Хозарсиф, позже принявший имя Моисей, что означает Спасённый, был сыном сестры могущественного фараона Рамзеса II. Он был посвящён Исиде и Осирису и носил эфуд — пояс посвящённых. Проведя отрочество среди жрецов, позже сам стал жрецом Осириса.
— Каким он был? — спросил Абирама Платон. — Был ли Моисей отмечен каким-либо знаком, указывающим на то, что он пророк?
Старый Абирам поднял на Платона глаза и улыбнулся.
— Ты беспокоишься, что не находишь на себе такого знака?
— Нет, я спрашиваю просто из любопытства, — смутился Платон, поражённый тем, что Абирам прочёл его тайную мысль.

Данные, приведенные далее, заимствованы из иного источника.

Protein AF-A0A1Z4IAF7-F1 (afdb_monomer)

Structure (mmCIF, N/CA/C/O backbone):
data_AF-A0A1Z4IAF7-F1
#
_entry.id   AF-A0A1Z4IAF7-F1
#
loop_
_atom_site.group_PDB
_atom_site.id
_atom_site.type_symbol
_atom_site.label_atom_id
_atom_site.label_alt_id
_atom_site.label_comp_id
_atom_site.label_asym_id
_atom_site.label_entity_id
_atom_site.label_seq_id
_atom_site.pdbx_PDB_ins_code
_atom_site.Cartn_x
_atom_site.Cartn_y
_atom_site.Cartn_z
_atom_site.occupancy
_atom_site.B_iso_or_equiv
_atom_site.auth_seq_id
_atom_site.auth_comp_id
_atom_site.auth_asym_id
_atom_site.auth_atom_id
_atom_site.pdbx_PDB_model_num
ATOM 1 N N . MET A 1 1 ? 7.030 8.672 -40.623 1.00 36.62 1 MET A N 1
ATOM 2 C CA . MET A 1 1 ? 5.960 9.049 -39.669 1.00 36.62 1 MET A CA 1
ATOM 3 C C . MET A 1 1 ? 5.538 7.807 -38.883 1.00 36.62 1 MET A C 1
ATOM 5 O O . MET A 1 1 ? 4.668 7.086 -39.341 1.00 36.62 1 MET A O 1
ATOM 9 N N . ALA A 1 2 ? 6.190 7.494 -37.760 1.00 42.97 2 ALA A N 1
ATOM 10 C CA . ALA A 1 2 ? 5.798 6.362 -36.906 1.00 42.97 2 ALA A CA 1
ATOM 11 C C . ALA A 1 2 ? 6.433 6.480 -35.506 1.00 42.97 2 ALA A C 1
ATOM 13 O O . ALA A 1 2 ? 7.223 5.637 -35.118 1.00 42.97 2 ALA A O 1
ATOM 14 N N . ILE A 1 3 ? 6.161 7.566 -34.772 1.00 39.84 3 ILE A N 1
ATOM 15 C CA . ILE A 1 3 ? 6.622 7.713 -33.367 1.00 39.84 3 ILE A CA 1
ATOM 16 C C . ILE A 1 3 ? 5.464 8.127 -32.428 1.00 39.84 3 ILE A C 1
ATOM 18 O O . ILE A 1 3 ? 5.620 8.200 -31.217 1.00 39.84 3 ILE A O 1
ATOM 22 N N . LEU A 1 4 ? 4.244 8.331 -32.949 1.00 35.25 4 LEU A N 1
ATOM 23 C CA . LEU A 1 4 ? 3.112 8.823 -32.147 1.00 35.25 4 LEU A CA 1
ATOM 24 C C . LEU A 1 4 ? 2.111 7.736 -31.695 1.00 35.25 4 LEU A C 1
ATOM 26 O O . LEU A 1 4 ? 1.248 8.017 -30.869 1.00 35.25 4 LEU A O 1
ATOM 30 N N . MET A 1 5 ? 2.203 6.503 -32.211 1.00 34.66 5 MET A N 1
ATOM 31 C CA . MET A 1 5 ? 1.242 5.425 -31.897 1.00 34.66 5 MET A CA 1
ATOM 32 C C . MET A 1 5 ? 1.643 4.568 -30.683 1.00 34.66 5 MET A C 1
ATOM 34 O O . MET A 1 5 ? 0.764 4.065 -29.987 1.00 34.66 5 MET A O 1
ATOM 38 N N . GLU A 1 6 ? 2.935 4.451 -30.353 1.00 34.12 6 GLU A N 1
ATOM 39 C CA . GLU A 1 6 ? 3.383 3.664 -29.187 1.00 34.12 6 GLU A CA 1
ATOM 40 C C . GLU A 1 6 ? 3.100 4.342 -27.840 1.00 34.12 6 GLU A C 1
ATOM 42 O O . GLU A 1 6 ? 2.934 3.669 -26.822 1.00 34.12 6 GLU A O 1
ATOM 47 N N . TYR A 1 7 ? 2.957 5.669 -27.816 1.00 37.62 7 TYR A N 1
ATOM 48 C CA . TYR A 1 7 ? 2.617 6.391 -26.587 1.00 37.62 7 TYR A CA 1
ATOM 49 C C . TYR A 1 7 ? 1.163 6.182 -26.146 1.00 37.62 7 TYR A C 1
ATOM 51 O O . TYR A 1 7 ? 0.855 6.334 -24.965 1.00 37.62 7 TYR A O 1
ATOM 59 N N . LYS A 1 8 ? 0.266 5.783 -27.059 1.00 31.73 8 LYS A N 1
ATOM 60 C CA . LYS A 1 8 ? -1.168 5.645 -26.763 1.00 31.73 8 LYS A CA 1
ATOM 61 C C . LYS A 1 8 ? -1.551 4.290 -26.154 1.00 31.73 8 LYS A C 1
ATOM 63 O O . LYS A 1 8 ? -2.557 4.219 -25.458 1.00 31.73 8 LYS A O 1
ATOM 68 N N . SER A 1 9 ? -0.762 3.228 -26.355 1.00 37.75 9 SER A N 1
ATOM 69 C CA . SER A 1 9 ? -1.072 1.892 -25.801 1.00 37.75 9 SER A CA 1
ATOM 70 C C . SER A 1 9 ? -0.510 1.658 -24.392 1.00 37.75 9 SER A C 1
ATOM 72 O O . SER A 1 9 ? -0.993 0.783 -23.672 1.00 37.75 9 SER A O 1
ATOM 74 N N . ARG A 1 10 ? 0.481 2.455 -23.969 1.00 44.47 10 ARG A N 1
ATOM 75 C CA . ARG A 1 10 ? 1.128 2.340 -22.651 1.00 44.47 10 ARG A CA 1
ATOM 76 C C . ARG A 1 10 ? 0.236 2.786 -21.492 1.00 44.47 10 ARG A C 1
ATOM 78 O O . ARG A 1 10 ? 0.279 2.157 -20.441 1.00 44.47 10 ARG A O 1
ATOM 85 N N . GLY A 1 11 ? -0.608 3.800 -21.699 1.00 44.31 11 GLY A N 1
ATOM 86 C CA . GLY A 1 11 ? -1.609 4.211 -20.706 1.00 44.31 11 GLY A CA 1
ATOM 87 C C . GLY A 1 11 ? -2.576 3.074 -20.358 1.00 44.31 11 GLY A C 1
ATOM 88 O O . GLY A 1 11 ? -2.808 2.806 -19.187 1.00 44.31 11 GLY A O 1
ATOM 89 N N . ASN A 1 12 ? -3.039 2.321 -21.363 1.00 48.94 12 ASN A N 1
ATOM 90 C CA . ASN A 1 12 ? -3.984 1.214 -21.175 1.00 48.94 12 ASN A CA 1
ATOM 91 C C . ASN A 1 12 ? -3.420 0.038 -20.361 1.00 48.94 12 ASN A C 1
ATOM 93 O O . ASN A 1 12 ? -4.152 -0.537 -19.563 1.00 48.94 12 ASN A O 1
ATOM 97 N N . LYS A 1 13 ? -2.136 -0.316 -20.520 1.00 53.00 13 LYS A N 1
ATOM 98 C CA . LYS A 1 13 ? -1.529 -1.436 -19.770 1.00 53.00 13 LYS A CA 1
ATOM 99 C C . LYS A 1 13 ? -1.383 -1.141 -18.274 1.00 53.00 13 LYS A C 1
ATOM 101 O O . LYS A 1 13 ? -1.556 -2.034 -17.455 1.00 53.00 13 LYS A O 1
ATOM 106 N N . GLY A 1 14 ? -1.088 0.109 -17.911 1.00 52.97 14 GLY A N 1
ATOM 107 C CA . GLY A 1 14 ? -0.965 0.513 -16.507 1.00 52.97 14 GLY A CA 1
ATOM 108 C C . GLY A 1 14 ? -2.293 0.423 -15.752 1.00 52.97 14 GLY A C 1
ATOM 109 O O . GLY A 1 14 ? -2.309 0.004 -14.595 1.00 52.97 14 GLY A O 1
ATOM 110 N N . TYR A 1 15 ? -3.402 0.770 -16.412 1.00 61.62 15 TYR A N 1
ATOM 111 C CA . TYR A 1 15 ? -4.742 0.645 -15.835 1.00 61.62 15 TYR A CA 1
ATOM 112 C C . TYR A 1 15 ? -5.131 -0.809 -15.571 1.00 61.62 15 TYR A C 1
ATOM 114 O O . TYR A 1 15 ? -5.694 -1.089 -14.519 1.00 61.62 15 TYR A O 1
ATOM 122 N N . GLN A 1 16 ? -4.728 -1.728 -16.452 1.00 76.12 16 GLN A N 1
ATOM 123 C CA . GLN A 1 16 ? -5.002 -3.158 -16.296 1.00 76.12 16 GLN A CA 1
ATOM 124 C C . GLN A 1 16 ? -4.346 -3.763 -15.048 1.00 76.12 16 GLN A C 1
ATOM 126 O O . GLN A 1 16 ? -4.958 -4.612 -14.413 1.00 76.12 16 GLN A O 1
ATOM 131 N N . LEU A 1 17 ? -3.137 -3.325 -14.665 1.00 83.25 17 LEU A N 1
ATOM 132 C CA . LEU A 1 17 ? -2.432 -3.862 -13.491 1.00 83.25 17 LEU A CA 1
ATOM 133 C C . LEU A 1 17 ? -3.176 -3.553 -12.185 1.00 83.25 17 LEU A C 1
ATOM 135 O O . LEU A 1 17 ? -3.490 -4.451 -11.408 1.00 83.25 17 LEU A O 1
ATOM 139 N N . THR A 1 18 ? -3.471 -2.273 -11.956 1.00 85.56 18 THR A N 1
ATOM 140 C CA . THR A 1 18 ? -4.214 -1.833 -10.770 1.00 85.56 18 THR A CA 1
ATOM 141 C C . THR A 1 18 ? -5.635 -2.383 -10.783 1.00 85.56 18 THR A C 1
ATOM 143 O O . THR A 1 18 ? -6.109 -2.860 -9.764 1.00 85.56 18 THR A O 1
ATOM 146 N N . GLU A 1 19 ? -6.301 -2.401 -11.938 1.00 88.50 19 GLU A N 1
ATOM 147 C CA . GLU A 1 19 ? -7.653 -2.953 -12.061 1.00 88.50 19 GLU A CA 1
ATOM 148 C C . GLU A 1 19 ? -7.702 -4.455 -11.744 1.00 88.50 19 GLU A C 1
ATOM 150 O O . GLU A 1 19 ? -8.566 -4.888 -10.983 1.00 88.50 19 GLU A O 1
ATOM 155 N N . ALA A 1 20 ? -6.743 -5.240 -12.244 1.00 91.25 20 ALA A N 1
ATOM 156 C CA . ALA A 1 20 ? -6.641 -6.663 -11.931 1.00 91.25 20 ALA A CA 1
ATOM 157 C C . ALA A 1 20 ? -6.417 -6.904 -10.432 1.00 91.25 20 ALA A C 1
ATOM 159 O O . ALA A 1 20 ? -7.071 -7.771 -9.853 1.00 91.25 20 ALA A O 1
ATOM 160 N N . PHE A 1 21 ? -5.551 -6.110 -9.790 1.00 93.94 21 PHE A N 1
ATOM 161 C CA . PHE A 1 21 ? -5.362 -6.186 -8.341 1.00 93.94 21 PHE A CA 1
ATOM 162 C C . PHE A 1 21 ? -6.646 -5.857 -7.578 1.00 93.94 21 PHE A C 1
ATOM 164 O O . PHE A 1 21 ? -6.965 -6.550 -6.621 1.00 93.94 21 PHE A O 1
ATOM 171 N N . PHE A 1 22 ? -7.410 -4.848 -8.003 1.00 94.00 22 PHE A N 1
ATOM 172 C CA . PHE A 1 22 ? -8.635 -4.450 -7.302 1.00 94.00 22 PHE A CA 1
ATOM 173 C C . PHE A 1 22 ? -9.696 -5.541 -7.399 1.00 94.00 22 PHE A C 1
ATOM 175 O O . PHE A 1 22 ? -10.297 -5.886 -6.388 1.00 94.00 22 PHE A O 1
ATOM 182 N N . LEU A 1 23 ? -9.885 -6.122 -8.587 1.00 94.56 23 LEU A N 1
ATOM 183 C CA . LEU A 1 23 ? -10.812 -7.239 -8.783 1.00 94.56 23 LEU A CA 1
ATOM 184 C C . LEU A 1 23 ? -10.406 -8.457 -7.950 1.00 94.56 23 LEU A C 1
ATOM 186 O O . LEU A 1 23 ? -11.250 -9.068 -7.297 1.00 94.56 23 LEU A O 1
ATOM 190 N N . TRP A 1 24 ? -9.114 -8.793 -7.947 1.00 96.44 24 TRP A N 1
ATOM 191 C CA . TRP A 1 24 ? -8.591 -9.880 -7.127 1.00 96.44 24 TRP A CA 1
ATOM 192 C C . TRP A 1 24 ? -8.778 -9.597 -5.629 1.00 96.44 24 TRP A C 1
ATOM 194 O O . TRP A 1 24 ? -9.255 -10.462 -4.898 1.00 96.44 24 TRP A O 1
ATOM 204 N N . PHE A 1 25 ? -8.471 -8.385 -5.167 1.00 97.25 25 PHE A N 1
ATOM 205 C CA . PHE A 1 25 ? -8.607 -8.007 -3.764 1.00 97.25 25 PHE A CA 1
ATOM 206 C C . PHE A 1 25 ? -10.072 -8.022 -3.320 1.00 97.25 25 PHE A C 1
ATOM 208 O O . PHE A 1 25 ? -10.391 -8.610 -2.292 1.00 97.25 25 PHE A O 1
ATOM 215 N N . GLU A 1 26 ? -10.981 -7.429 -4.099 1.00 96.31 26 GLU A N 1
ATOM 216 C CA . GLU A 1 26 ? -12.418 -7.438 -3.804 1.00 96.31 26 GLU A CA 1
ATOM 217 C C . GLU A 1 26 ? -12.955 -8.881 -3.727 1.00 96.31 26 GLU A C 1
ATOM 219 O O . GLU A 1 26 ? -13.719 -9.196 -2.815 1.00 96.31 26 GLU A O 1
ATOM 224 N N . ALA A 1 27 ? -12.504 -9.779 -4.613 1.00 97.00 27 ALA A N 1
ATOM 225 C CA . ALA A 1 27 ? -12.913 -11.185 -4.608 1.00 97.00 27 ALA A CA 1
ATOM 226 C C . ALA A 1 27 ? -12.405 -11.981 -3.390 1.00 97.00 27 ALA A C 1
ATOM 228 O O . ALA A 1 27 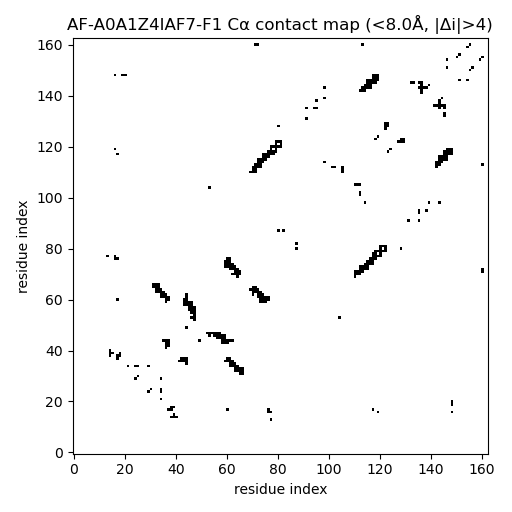? -13.112 -12.870 -2.918 1.00 97.00 27 ALA A O 1
ATOM 229 N N . ASN A 1 28 ? -11.205 -11.677 -2.884 1.00 97.38 28 ASN A N 1
ATOM 230 C CA . ASN A 1 28 ? -10.574 -12.429 -1.790 1.00 97.38 28 ASN A CA 1
ATOM 231 C C . ASN A 1 28 ? -10.806 -11.813 -0.400 1.00 97.38 28 ASN A C 1
ATOM 233 O O . ASN A 1 28 ? -10.849 -12.532 0.595 1.00 97.38 28 ASN A O 1
ATOM 237 N N . PHE A 1 29 ? -10.954 -10.489 -0.322 1.00 97.50 29 PHE A N 1
ATOM 238 C CA . PHE A 1 29 ? -10.900 -9.718 0.927 1.00 97.50 29 PHE A CA 1
ATOM 239 C C . PHE A 1 29 ? -12.026 -8.682 1.072 1.00 97.50 29 PHE A C 1
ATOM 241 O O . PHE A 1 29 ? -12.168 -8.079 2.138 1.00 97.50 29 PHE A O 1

— Не беспокойся, — утешил его Абирам. — Пророческий знак — выдумка. К тому же за божественную отметину можно выдать что угодно: родинку, разный цвет глаз, крупную голову, большой лоб, даже бородавку. Было бы желание, и такой знак тут же найдётся. У твоего учителя Сократа — в молодости я встречался с ним — был огромный лоб и рачьи глаза. Чем не метки пророка? — усмехнулся Абирам и продолжал: — Главный знак — это ум. Если его нет, то нет и пророка, будь на нём хоть сотня отметин. Впрочем, у Моисея всё же был один знак — роковая складка между бровями, появившаяся уже в юные годы. Но это пророчество предвещало Моисею суровую судьбу, трудный подвиг сосредоточенного ума и сердца. Хотя ничто другое не говорило о таком предназначении. Он был невысокого роста, не то что ты, — Абирам снова с улыбкой взглянул на Платона, — всегда смиренный, всегда задумчивый, жрецы в храме даже прозвали его Молчальником. Больше того, он заикался.